The following analysis of Hyacinth Halvey was originally published in The British and American Drama of Today. Barrett H. Clark. New York: Henry Holt and Company, 1915. pp. 206-7.
The origin of this little patriotic play was of the slightest sort, according to the author. Its simplicity, its direct emotional appeal, its quiet humor, leave scarcely any ground for criticism or analysis.
With all its simplicity, The Rising of the Moon is a carefully prepared little play. Observe the methods used to create atmosphere. An effective bit of "living stage-direction" is the speech: "There's a flight of steps here that leads to the water. This is a place that should be minded well. If he got down here, his friends might have a boat to meet him; they might send it in here from outside." Without more ado, the action is begun: two and a half pages supply what preparation is needful, then the Ballad-singer comes in. The quick, short dialogue, the quaint idioms, the amusing manner in which the slight plot winds about, but ever pursues its way upward to the climax -- all this reveals careful workmanship. The dénouement is brief, and the close very effective.
Could Lady Gregory have left the end of this play "hanging" as she did in Hyacinth Halvey and The Jackdaw?
During [Lady Gregory's day], certain critics and dramatists -- Synge, Jones, Bennett, and Knoblauch among the latter -- [had] either openly or in practice advocated a return to the play for the play's sake, and consistently avoided thesis plays, plays with "ideas." Ideas, they [felt, were] usurping the place of joy and life in the theater.
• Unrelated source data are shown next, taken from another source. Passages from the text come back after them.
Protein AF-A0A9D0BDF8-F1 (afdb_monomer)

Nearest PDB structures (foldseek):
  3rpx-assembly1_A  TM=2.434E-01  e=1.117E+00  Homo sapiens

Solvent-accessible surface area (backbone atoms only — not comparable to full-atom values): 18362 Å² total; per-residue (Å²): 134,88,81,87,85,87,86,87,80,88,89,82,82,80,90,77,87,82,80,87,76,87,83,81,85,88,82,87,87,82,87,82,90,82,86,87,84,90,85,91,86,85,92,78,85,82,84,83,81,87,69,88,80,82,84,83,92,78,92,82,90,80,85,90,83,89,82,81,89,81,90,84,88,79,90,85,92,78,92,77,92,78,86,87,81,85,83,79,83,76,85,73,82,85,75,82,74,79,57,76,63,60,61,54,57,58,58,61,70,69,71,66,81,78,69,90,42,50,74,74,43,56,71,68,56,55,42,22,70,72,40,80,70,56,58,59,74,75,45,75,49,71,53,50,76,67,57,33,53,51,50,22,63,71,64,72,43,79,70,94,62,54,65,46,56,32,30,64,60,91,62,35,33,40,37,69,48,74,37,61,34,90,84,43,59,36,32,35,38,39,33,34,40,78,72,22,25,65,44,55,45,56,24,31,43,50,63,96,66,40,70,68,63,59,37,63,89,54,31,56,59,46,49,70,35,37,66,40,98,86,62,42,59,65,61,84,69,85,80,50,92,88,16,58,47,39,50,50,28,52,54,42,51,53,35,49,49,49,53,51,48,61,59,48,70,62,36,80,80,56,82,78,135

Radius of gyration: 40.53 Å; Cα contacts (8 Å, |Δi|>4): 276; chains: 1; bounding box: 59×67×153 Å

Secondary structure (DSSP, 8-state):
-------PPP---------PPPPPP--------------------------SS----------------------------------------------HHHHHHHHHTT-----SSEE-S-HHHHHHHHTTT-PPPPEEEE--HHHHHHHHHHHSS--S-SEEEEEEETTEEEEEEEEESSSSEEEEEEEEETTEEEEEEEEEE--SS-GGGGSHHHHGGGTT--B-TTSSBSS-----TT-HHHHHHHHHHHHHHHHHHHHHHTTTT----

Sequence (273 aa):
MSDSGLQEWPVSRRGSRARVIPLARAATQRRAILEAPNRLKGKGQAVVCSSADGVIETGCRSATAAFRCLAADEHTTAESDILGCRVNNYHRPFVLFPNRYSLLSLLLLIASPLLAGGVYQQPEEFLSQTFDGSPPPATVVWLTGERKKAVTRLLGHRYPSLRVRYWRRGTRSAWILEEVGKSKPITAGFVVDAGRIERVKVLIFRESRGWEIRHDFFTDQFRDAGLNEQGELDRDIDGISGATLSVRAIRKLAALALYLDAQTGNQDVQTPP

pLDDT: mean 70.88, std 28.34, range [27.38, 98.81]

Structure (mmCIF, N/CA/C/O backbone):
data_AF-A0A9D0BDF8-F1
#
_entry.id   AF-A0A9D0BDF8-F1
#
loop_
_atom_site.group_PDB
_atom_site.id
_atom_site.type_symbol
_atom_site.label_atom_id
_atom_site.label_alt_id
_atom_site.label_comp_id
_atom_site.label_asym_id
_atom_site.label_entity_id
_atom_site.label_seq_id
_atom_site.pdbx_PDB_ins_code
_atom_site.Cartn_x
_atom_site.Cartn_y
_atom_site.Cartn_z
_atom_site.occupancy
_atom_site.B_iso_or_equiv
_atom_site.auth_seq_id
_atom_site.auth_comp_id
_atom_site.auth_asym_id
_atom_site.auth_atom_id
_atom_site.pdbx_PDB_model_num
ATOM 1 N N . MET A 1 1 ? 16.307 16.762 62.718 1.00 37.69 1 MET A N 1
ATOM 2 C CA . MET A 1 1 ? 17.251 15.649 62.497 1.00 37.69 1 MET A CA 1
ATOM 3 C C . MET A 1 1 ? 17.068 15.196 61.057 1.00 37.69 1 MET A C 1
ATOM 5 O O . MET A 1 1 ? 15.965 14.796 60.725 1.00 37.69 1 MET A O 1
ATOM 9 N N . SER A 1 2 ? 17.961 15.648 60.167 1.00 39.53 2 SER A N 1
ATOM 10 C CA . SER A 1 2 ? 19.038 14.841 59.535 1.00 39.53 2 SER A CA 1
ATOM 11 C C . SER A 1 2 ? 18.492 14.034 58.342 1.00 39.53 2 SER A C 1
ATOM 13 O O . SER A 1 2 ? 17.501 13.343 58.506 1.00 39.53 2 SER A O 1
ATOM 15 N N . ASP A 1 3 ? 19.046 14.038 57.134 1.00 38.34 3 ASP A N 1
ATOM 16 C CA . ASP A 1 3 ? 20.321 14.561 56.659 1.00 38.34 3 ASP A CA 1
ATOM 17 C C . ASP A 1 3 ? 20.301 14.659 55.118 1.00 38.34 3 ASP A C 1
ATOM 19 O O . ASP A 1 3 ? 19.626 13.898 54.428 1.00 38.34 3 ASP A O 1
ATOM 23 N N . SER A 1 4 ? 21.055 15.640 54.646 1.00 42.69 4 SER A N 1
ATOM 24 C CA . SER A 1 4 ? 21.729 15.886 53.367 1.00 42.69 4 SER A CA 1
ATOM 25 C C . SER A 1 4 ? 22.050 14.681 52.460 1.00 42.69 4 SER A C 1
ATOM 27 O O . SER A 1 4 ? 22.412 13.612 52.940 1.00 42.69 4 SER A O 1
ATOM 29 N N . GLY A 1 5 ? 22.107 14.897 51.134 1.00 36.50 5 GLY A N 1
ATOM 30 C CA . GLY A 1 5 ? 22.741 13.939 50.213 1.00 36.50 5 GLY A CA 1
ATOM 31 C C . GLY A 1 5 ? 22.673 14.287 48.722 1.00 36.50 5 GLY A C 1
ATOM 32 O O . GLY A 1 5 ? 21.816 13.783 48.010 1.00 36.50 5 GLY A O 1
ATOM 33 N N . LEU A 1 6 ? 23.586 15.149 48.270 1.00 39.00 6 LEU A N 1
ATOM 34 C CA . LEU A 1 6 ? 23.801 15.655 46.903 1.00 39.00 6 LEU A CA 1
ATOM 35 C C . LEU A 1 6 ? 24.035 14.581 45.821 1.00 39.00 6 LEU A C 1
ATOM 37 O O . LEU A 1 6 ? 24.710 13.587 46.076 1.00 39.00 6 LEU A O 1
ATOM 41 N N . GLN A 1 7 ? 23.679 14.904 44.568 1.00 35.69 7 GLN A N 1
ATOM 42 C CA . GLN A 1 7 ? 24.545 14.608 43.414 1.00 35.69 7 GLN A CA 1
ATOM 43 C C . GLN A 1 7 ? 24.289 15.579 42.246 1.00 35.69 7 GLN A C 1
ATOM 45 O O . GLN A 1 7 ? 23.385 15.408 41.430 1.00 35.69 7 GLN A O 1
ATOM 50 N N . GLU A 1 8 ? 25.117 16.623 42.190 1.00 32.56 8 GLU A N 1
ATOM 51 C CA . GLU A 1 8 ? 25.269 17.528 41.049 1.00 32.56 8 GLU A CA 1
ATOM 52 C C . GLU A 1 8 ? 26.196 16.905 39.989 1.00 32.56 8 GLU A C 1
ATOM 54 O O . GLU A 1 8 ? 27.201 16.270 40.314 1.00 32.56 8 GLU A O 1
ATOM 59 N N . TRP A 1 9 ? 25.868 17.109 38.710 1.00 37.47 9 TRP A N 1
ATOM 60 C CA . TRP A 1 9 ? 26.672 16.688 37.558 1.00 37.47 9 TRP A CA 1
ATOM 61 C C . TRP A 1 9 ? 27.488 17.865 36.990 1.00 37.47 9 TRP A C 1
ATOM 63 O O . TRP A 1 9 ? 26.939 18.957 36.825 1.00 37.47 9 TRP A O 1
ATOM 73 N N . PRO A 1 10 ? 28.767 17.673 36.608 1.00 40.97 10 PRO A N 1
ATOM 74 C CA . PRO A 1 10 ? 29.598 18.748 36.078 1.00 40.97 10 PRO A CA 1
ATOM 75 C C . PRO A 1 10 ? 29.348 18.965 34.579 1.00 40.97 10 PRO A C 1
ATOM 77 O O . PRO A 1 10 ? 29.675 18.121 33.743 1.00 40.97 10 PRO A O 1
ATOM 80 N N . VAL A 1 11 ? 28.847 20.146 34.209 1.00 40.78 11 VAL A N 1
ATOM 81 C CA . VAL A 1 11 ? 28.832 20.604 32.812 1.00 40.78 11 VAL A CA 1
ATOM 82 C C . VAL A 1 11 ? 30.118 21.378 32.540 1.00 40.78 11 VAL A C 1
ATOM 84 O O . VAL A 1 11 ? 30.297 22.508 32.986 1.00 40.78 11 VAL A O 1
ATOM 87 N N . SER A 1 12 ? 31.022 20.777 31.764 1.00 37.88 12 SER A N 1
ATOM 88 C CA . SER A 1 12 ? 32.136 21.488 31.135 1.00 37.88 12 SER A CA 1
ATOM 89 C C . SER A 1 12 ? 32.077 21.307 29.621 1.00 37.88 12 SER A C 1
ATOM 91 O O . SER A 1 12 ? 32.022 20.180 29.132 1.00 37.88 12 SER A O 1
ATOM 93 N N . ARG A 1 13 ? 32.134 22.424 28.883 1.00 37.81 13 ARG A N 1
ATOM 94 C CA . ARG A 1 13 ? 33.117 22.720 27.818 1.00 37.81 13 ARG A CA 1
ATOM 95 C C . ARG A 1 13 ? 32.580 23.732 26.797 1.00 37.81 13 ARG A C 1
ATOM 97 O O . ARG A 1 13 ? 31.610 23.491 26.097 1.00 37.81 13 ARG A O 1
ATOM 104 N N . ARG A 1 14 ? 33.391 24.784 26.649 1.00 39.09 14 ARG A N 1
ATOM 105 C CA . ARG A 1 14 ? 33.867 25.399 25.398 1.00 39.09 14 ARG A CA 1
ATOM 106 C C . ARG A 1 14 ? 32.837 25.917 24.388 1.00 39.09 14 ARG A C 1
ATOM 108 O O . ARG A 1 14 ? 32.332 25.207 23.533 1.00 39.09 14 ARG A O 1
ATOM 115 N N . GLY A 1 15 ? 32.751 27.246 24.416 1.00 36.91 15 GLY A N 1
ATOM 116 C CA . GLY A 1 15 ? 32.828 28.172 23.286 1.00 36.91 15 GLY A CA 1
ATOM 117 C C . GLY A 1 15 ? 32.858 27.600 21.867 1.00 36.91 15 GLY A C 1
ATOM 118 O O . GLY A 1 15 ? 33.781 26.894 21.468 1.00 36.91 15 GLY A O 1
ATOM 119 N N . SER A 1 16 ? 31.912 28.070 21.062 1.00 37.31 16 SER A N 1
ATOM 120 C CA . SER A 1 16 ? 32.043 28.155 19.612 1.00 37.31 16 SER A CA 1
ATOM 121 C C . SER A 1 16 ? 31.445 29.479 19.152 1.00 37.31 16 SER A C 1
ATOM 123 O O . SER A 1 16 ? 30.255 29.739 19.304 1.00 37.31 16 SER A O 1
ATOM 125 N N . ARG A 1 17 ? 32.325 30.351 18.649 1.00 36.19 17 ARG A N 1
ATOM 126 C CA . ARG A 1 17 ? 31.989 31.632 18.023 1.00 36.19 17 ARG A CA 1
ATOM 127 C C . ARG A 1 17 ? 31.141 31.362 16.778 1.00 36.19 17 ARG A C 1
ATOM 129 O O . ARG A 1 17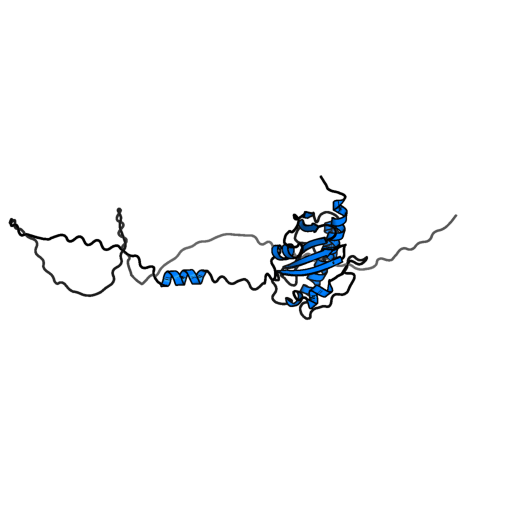 ? 31.645 30.791 15.812 1.00 36.19 17 ARG A O 1
ATOM 136 N N . ALA A 1 18 ? 29.887 31.804 16.786 1.00 33.88 18 ALA A N 1
ATOM 137 C CA . ALA A 1 18 ? 29.062 31.867 15.588 1.00 33.88 18 ALA A CA 1
ATOM 138 C C . ALA A 1 18 ? 29.604 32.974 14.671 1.00 33.88 18 ALA A C 1
ATOM 140 O O . ALA A 1 18 ? 29.639 34.150 15.032 1.00 33.88 18 ALA A O 1
ATOM 141 N N . ARG A 1 19 ? 30.092 32.574 13.495 1.00 35.50 19 ARG A N 1
ATOM 142 C CA . ARG A 1 19 ? 30.573 33.467 12.442 1.00 35.50 19 ARG A CA 1
ATOM 143 C C . ARG A 1 19 ? 29.362 33.842 11.583 1.00 35.50 19 ARG A C 1
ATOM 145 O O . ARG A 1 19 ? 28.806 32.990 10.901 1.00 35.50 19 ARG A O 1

They [objected] in general to Brieux and Bernard Shaw, not primarily because such dramatists [wrote] plays for the purpose of furthering a reform or combating a social abuse or setting forth problems, but because in so doing they [were] abusing the dramatic form, which is intended to represent all of life, and not to expose ideas which have to do, in a greater or less degree, with life.
Lady Gregory, in particular, depicts life as she sees it, and allows ideas to grow out of her portrayal of it. She is always more interested in people than in things and abstract ideas, so that her plays are likely to outlive those of Hervieu and Brieux in which abstractions preponderate. She is not devoid of ideas -- far from it -- only her ideas are always inseparable from her characters. She has not "lost sight of the individual."